(TASK BRIEF) Only the lines running from the line with "ATOM 260 N N" to the end of the records below belong in the answer, each copied exactly.

Collection entries:
--*--

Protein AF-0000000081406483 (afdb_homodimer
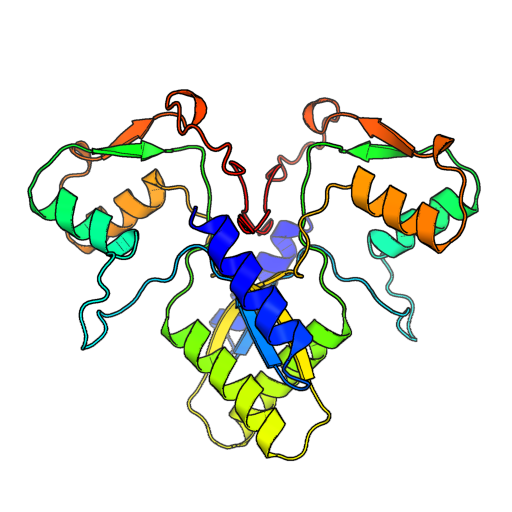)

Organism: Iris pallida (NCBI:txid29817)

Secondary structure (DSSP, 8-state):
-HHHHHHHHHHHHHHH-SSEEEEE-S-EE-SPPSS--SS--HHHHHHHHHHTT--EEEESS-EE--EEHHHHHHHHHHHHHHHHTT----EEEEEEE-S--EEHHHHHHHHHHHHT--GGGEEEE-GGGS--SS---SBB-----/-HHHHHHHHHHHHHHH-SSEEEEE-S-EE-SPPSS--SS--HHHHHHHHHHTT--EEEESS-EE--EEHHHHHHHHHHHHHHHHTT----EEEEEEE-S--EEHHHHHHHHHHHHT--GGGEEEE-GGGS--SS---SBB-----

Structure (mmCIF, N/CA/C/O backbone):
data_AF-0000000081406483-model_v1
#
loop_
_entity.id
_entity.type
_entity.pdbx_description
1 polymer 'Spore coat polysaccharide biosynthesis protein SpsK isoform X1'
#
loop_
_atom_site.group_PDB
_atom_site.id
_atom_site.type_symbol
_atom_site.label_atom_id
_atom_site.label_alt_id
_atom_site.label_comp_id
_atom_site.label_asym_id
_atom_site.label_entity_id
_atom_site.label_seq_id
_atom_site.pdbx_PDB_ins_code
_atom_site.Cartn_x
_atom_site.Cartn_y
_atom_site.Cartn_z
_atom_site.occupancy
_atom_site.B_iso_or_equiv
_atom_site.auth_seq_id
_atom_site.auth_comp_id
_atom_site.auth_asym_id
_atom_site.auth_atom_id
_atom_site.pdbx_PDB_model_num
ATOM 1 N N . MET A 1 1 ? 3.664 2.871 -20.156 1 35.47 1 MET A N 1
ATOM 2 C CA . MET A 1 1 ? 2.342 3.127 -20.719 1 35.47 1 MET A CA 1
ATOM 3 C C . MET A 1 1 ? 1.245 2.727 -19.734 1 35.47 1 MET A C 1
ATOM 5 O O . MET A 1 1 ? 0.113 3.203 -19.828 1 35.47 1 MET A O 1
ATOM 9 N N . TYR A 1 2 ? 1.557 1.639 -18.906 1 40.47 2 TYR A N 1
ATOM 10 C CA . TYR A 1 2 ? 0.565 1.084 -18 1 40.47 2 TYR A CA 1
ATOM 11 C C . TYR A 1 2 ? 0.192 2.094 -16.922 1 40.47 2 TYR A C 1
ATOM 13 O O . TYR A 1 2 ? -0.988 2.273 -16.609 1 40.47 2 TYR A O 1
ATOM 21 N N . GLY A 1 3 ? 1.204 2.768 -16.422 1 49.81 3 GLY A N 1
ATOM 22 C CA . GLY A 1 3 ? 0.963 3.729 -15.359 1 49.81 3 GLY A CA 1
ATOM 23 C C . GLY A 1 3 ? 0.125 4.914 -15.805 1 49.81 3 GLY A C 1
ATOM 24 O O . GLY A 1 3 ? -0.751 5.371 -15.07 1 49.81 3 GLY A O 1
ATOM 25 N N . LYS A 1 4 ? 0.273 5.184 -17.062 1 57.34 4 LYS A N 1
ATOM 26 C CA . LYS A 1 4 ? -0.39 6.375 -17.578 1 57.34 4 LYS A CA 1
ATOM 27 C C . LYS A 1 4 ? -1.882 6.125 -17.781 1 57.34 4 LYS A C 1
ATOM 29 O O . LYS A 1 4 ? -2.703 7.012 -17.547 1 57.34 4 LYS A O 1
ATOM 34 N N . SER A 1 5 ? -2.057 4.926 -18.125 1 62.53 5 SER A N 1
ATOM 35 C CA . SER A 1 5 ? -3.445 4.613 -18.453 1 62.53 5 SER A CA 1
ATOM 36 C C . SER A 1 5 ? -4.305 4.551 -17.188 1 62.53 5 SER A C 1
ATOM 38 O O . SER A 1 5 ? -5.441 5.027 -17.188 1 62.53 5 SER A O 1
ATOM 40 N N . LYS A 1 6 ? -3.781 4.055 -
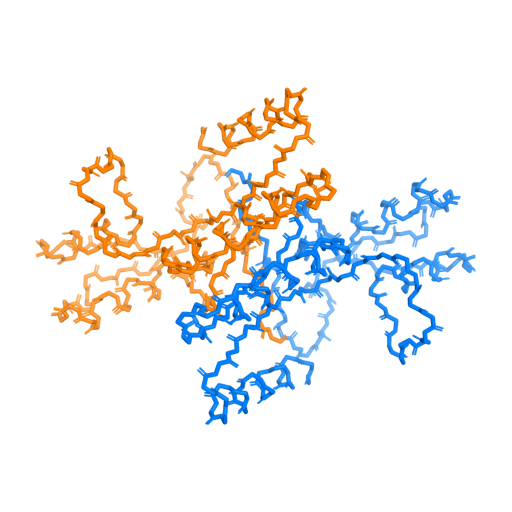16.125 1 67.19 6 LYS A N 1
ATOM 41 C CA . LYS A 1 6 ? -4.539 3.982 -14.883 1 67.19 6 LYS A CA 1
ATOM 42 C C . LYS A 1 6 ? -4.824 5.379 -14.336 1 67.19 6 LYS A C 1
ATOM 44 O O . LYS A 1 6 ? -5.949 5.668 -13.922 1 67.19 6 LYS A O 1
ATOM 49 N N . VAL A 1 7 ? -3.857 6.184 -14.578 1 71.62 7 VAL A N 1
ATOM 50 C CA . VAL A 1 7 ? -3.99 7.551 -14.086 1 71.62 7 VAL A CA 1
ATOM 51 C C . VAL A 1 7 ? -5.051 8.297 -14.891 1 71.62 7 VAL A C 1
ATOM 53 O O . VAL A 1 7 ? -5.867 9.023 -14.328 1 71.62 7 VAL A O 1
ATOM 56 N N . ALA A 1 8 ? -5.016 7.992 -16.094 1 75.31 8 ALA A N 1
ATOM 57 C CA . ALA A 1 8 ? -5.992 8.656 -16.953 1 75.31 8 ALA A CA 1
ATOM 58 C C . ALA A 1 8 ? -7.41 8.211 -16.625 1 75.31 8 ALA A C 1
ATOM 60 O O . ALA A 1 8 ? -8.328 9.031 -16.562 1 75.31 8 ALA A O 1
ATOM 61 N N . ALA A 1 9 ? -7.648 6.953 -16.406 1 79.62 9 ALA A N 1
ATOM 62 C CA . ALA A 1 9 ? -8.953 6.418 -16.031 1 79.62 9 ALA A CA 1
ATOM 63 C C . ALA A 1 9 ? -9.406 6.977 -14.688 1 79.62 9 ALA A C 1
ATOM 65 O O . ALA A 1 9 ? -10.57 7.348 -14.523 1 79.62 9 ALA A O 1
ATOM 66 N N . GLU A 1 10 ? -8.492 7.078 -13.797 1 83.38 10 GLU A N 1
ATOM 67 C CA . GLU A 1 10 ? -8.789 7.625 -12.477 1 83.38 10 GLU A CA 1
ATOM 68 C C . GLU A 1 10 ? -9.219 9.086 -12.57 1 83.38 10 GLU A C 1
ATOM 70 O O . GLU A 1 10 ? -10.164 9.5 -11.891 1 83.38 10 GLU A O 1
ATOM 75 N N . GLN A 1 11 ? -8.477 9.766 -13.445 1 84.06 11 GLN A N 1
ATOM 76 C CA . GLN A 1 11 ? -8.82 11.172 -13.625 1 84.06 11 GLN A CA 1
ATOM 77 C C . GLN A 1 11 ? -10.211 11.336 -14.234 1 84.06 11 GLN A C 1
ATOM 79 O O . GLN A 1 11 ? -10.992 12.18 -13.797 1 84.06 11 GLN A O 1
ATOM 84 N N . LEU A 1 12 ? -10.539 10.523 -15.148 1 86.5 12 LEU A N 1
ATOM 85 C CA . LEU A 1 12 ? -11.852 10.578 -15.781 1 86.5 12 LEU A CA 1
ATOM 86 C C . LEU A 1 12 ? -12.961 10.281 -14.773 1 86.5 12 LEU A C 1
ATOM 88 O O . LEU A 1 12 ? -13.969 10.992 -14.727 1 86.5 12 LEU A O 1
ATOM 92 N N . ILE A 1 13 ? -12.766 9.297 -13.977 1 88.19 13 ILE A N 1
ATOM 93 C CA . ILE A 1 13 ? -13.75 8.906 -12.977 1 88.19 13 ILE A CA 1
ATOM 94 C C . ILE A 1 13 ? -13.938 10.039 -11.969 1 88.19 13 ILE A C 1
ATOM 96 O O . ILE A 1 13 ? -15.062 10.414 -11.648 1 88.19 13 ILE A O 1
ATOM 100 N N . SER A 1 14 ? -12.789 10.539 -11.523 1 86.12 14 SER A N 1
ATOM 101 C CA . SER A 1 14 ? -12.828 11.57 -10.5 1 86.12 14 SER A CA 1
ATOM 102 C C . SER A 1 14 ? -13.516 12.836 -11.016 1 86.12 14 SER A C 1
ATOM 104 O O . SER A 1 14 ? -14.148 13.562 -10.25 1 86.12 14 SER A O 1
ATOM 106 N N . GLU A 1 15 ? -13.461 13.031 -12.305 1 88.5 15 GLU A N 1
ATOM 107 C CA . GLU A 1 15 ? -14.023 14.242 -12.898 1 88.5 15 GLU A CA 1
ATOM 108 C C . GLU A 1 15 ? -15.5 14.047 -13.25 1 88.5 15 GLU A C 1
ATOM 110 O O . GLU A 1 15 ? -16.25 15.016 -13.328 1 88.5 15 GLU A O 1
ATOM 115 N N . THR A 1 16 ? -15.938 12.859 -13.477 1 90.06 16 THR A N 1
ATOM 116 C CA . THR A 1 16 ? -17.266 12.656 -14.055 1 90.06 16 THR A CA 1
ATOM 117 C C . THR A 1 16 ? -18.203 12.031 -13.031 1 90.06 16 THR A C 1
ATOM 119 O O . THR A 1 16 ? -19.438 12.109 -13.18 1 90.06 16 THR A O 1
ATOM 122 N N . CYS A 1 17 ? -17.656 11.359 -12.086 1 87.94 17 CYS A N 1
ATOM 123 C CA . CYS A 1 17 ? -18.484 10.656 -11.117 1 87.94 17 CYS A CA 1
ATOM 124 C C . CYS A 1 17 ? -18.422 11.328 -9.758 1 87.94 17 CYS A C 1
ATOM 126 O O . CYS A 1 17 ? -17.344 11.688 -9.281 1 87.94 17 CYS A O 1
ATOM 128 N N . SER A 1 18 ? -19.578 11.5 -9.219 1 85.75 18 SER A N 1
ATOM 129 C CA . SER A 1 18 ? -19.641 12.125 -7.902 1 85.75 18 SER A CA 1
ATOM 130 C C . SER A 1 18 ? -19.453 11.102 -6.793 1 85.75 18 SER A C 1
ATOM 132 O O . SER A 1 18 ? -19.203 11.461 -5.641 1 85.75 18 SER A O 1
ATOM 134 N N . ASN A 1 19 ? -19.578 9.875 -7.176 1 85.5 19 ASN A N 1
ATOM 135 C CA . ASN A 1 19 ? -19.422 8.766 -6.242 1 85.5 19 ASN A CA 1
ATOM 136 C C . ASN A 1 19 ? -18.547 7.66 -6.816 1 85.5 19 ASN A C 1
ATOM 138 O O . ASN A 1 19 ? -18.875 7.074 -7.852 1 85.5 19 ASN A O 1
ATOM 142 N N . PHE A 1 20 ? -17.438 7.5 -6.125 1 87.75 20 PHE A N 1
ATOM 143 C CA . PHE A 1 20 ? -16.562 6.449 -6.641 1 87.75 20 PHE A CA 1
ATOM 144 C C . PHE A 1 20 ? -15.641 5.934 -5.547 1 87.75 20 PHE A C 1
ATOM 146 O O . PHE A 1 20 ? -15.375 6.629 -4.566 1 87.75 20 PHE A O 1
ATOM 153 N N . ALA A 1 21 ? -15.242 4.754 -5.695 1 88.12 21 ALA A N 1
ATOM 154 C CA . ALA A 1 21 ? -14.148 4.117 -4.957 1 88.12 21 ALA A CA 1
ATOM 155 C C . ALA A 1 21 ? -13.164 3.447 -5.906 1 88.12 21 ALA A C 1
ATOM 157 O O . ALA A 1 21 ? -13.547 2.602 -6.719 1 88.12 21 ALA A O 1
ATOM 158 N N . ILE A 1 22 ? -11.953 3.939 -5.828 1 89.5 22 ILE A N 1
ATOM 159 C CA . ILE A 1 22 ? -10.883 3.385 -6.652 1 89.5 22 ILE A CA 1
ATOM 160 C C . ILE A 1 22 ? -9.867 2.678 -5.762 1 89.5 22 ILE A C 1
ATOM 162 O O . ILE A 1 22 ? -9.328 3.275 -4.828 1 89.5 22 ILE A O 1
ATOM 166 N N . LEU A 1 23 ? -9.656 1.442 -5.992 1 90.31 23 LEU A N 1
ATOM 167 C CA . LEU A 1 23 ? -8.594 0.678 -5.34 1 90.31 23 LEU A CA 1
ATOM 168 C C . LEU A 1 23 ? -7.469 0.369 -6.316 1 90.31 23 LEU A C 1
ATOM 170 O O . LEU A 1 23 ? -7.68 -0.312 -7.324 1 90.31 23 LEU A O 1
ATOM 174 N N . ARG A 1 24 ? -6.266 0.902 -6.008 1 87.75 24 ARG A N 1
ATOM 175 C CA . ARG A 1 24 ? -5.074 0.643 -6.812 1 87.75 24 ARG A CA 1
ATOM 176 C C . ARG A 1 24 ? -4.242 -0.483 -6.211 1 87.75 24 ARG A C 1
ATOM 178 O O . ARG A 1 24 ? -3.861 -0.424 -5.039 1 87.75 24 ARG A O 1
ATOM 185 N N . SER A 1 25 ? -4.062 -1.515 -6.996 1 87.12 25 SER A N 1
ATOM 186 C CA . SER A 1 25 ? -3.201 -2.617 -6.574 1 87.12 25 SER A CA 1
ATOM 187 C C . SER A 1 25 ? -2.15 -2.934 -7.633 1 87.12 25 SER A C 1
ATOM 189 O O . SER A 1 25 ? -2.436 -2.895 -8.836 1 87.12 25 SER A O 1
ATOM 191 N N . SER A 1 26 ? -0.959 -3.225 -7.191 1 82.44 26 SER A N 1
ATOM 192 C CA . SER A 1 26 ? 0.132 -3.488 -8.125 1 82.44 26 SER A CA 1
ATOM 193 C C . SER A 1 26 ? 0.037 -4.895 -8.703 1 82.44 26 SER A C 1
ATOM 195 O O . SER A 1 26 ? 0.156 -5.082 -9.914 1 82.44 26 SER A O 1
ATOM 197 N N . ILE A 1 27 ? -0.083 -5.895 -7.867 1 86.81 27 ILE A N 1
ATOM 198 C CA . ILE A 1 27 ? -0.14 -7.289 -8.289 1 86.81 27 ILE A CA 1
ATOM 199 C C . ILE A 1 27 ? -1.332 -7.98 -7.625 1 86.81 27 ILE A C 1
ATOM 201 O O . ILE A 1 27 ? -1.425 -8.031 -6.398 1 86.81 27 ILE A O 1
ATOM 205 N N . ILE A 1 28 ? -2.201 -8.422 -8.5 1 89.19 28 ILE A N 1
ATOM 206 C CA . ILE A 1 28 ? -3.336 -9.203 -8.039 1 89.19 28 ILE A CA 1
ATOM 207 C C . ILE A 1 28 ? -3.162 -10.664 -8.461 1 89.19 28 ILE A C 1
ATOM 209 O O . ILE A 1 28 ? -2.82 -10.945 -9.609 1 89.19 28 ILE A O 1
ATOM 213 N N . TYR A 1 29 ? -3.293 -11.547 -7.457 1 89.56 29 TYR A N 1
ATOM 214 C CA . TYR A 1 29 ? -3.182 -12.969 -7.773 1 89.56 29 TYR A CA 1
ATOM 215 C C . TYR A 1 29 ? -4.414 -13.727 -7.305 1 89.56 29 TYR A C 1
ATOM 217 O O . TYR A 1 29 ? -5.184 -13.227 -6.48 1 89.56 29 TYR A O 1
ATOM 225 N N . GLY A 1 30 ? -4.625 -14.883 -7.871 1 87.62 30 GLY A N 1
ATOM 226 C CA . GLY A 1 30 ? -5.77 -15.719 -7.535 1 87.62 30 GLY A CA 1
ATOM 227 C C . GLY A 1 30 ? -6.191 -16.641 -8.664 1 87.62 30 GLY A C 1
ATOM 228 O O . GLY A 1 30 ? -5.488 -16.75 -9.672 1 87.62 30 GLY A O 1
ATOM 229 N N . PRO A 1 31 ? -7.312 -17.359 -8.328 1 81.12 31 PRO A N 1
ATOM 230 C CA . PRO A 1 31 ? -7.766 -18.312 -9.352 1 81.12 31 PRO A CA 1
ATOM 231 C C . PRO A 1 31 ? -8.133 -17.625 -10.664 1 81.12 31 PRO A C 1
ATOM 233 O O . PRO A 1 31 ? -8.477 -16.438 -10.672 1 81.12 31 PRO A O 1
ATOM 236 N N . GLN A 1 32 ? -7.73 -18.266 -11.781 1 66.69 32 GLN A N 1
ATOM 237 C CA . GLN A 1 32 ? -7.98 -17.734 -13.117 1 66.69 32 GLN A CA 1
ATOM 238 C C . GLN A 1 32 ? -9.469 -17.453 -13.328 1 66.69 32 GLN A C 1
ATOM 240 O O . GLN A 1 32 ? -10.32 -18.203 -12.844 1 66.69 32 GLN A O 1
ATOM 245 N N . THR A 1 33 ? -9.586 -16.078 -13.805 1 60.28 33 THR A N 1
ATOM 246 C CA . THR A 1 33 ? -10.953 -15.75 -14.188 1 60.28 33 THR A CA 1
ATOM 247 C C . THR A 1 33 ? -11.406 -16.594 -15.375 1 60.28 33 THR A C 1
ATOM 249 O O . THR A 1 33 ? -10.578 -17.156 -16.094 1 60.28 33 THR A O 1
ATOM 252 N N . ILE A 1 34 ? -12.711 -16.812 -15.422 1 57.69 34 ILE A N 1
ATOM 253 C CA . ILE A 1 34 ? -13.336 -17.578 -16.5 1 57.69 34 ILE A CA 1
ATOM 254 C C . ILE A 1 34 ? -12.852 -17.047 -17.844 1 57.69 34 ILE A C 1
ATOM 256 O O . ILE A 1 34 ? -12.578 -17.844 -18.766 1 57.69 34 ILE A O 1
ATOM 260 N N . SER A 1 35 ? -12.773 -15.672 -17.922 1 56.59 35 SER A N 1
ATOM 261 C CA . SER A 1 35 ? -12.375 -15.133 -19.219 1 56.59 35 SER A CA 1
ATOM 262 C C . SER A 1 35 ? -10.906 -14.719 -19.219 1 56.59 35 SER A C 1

--*--

(REPLY TO THE EXERCISE)
ATOM 260 N N . SER A 1 35 ? -12.773 -15.672 -17.922 1 56.59 35 SER A N 1
ATOM 261 C CA . SER A 1 35 ? -12.375 -15.133 -19.219 1 56.59 35 SER A CA 1
ATOM 262 C C . SER A 1 35 ? -10.906 -14.719 -19.219 1 56.59 35 SER A C 1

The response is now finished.